**Your task:**
From the records below, output exactly the lines running from the line containing "ATOM 22 O O" through the line containing "ATOM 32 N N", and no others.

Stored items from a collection
------------
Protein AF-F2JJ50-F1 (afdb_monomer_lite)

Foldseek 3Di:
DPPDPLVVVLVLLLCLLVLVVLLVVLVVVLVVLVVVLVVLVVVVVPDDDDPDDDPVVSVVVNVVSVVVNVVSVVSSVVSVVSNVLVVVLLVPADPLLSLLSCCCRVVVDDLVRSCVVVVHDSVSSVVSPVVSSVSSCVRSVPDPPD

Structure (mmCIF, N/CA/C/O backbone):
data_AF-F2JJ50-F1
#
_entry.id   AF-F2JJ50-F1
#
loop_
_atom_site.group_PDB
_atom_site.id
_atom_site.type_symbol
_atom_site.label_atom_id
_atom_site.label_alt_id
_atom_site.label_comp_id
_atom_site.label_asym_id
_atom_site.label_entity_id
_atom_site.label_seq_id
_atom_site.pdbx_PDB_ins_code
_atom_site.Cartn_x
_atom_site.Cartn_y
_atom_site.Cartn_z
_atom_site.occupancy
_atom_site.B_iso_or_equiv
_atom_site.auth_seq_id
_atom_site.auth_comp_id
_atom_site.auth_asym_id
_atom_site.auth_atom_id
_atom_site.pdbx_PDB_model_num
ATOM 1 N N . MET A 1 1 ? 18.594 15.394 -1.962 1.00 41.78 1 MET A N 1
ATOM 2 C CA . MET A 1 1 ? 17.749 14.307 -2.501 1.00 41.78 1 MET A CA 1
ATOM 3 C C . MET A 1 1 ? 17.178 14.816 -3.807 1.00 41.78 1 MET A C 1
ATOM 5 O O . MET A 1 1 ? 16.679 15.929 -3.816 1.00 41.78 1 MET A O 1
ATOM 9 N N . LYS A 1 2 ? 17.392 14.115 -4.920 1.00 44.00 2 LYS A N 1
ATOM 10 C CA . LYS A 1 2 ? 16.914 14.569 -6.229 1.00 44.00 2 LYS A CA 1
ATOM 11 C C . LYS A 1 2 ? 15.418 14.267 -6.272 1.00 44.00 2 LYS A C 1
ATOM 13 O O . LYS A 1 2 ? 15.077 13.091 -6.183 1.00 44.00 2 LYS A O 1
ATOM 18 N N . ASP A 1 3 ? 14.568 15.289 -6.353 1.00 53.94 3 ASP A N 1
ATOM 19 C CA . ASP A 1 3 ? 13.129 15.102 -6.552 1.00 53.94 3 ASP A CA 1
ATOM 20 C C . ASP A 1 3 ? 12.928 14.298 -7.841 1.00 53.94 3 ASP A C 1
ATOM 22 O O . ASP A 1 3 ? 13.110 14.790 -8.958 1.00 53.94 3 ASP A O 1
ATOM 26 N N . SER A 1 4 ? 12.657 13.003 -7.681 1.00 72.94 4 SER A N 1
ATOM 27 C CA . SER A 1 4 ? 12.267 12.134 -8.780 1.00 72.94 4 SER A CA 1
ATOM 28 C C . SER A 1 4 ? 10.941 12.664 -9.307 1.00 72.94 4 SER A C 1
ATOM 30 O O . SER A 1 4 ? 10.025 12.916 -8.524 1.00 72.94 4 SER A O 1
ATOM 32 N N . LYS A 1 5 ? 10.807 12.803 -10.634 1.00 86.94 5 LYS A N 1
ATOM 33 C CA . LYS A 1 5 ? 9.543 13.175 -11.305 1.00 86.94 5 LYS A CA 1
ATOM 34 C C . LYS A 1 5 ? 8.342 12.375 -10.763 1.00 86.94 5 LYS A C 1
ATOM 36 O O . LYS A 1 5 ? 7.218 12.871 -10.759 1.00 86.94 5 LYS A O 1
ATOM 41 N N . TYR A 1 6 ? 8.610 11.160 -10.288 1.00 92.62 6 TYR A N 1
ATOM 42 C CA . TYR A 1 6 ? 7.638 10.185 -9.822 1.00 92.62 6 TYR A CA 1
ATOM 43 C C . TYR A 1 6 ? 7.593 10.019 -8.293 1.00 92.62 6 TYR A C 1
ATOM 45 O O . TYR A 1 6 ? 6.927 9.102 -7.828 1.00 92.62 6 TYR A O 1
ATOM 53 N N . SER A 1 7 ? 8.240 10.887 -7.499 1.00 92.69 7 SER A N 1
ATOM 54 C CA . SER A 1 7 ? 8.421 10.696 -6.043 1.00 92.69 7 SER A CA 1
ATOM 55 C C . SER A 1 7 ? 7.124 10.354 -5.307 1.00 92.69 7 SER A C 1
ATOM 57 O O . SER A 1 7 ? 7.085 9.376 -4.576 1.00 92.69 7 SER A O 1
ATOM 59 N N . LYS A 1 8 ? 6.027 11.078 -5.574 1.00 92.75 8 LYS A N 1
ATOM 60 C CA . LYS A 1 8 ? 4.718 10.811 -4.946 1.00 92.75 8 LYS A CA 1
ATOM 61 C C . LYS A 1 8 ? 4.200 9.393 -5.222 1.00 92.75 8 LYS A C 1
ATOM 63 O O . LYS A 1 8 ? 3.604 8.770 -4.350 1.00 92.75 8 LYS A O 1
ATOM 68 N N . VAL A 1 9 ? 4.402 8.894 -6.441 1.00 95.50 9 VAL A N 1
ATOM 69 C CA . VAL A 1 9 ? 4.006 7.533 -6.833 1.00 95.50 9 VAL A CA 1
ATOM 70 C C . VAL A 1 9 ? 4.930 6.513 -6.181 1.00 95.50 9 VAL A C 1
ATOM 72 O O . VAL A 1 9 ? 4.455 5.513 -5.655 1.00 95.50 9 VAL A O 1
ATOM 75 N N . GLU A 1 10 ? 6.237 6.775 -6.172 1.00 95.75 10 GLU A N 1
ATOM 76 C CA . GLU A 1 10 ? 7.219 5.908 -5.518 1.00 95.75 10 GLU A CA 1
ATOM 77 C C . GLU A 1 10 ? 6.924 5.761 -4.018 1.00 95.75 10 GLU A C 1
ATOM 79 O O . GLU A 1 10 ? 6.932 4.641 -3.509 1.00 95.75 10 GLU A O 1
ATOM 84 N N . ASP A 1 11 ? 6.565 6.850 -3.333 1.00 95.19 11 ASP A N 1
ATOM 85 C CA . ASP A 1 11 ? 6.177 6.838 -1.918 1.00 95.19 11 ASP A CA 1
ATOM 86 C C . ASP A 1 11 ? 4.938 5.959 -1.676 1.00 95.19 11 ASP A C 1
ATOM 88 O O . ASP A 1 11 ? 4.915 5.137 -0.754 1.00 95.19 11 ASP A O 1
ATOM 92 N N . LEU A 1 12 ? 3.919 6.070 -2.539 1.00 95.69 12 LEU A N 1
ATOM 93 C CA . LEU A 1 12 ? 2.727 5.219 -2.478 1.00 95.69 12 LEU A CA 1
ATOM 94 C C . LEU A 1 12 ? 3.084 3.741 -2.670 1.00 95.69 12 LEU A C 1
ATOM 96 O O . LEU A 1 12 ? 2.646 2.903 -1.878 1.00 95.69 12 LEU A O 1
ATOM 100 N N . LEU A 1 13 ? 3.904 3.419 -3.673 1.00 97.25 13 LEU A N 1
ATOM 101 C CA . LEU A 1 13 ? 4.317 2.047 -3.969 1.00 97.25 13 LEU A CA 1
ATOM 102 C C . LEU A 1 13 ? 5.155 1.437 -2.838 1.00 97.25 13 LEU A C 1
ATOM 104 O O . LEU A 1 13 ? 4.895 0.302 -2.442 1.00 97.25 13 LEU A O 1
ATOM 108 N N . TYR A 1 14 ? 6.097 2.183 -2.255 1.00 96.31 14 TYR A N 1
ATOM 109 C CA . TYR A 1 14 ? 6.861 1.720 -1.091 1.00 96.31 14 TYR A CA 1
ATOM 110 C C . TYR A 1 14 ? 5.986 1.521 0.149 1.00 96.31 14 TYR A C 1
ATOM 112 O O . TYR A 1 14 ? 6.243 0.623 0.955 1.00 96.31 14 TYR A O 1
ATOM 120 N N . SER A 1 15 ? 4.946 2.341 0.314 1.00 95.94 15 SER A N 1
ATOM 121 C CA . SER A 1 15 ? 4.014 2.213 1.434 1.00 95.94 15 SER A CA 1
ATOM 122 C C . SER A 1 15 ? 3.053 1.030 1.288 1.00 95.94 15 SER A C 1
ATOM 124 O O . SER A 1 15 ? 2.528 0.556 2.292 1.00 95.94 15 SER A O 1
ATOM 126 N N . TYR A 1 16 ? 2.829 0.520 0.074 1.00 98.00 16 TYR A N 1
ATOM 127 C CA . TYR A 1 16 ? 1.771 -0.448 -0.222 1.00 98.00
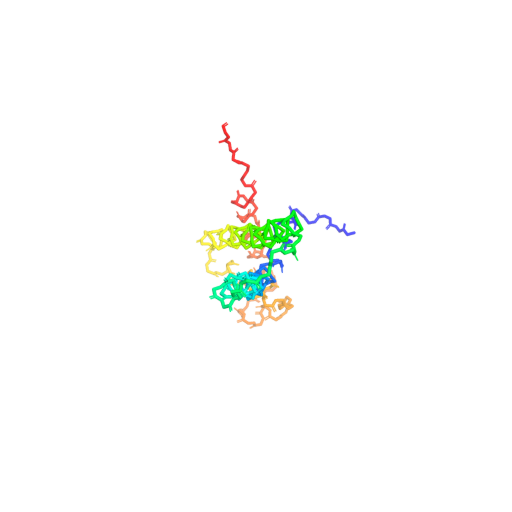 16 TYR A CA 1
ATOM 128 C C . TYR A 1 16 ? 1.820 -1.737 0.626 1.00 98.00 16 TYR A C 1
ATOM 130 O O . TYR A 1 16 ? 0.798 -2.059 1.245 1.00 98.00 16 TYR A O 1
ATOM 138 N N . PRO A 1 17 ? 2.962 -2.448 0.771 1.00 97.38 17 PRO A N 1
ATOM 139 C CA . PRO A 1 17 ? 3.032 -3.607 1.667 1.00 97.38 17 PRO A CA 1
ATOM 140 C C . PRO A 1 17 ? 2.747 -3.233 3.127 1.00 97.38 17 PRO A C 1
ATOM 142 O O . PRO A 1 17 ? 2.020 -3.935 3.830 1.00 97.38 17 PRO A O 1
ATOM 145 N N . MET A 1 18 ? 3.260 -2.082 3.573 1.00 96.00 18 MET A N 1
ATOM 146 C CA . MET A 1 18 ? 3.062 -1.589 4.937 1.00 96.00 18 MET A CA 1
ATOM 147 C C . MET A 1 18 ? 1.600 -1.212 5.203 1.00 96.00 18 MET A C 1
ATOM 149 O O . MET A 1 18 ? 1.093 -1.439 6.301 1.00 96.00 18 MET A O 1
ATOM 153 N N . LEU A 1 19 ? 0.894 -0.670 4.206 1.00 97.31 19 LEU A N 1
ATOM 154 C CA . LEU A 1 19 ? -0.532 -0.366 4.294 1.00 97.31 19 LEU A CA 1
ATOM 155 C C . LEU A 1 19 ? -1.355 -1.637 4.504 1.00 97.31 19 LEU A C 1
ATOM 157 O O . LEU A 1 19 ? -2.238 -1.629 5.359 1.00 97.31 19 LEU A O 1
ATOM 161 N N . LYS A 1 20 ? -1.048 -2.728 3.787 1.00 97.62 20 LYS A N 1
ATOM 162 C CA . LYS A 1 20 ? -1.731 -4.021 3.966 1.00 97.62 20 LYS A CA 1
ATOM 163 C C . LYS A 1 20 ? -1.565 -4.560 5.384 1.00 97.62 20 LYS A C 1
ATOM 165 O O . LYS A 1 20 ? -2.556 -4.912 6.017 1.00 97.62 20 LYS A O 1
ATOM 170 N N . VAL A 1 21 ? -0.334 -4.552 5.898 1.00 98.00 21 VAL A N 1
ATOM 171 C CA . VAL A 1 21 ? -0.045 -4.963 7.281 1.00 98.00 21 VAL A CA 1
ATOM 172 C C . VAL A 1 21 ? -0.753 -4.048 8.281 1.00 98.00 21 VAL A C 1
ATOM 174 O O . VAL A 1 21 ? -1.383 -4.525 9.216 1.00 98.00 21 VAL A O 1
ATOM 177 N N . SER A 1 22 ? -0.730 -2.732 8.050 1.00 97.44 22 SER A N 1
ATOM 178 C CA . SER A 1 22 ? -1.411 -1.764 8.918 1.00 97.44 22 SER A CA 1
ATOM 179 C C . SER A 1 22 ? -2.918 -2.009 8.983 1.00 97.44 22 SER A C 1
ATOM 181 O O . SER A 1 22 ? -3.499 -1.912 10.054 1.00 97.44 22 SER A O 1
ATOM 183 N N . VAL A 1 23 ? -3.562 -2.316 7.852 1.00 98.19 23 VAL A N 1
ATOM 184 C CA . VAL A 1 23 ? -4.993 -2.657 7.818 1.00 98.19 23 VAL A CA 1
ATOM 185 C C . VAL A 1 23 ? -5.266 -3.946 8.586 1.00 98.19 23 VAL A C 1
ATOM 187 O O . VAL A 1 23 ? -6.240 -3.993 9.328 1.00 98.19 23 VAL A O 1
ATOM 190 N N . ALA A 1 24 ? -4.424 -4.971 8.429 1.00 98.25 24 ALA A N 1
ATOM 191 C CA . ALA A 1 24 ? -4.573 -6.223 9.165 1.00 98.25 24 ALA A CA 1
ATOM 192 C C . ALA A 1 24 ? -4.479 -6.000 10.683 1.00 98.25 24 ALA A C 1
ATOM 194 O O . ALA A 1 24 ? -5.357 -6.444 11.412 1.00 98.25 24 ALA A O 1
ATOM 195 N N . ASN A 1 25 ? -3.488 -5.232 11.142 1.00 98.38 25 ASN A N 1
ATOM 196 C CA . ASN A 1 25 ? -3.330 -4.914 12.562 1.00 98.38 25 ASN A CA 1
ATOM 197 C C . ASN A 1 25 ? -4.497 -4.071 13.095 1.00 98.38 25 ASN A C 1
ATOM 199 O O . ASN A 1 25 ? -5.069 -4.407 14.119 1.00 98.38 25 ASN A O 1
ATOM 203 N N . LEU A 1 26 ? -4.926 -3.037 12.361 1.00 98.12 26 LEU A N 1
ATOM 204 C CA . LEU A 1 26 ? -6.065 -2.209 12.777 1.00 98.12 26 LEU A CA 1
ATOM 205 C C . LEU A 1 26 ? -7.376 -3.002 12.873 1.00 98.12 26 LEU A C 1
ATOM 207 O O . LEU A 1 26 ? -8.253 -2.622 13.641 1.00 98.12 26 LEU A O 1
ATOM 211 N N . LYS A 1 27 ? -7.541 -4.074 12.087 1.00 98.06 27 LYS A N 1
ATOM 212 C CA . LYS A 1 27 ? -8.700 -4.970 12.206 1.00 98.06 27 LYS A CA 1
------------
**Solution below:**
ATOM 22 O O . ASP A 1 3 ? 13.110 14.790 -8.958 1.00 53.94 3 ASP A O 1
ATOM 26 N N . SER A 1 4 ? 12.657 13.003 -7.681 1.00 72.94 4 SER A N 1
ATOM 27 C CA . SER A 1 4 ? 12.267 12.134 -8.780 1.00 72.94 4 SER A CA 1
ATOM 28 C C . SER A 1 4 ? 10.941 12.664 -9.307 1.00 72.94 4 SER A C 1
ATOM 30 O O . SER A 1 4 ? 10.025 12.916 -8.524 1.00 72.94 4 SER A O 1
ATOM 32 N N . LYS A 1 5 ? 10.807 12.803 -10.634 1.00 86.94 5 LYS A N 1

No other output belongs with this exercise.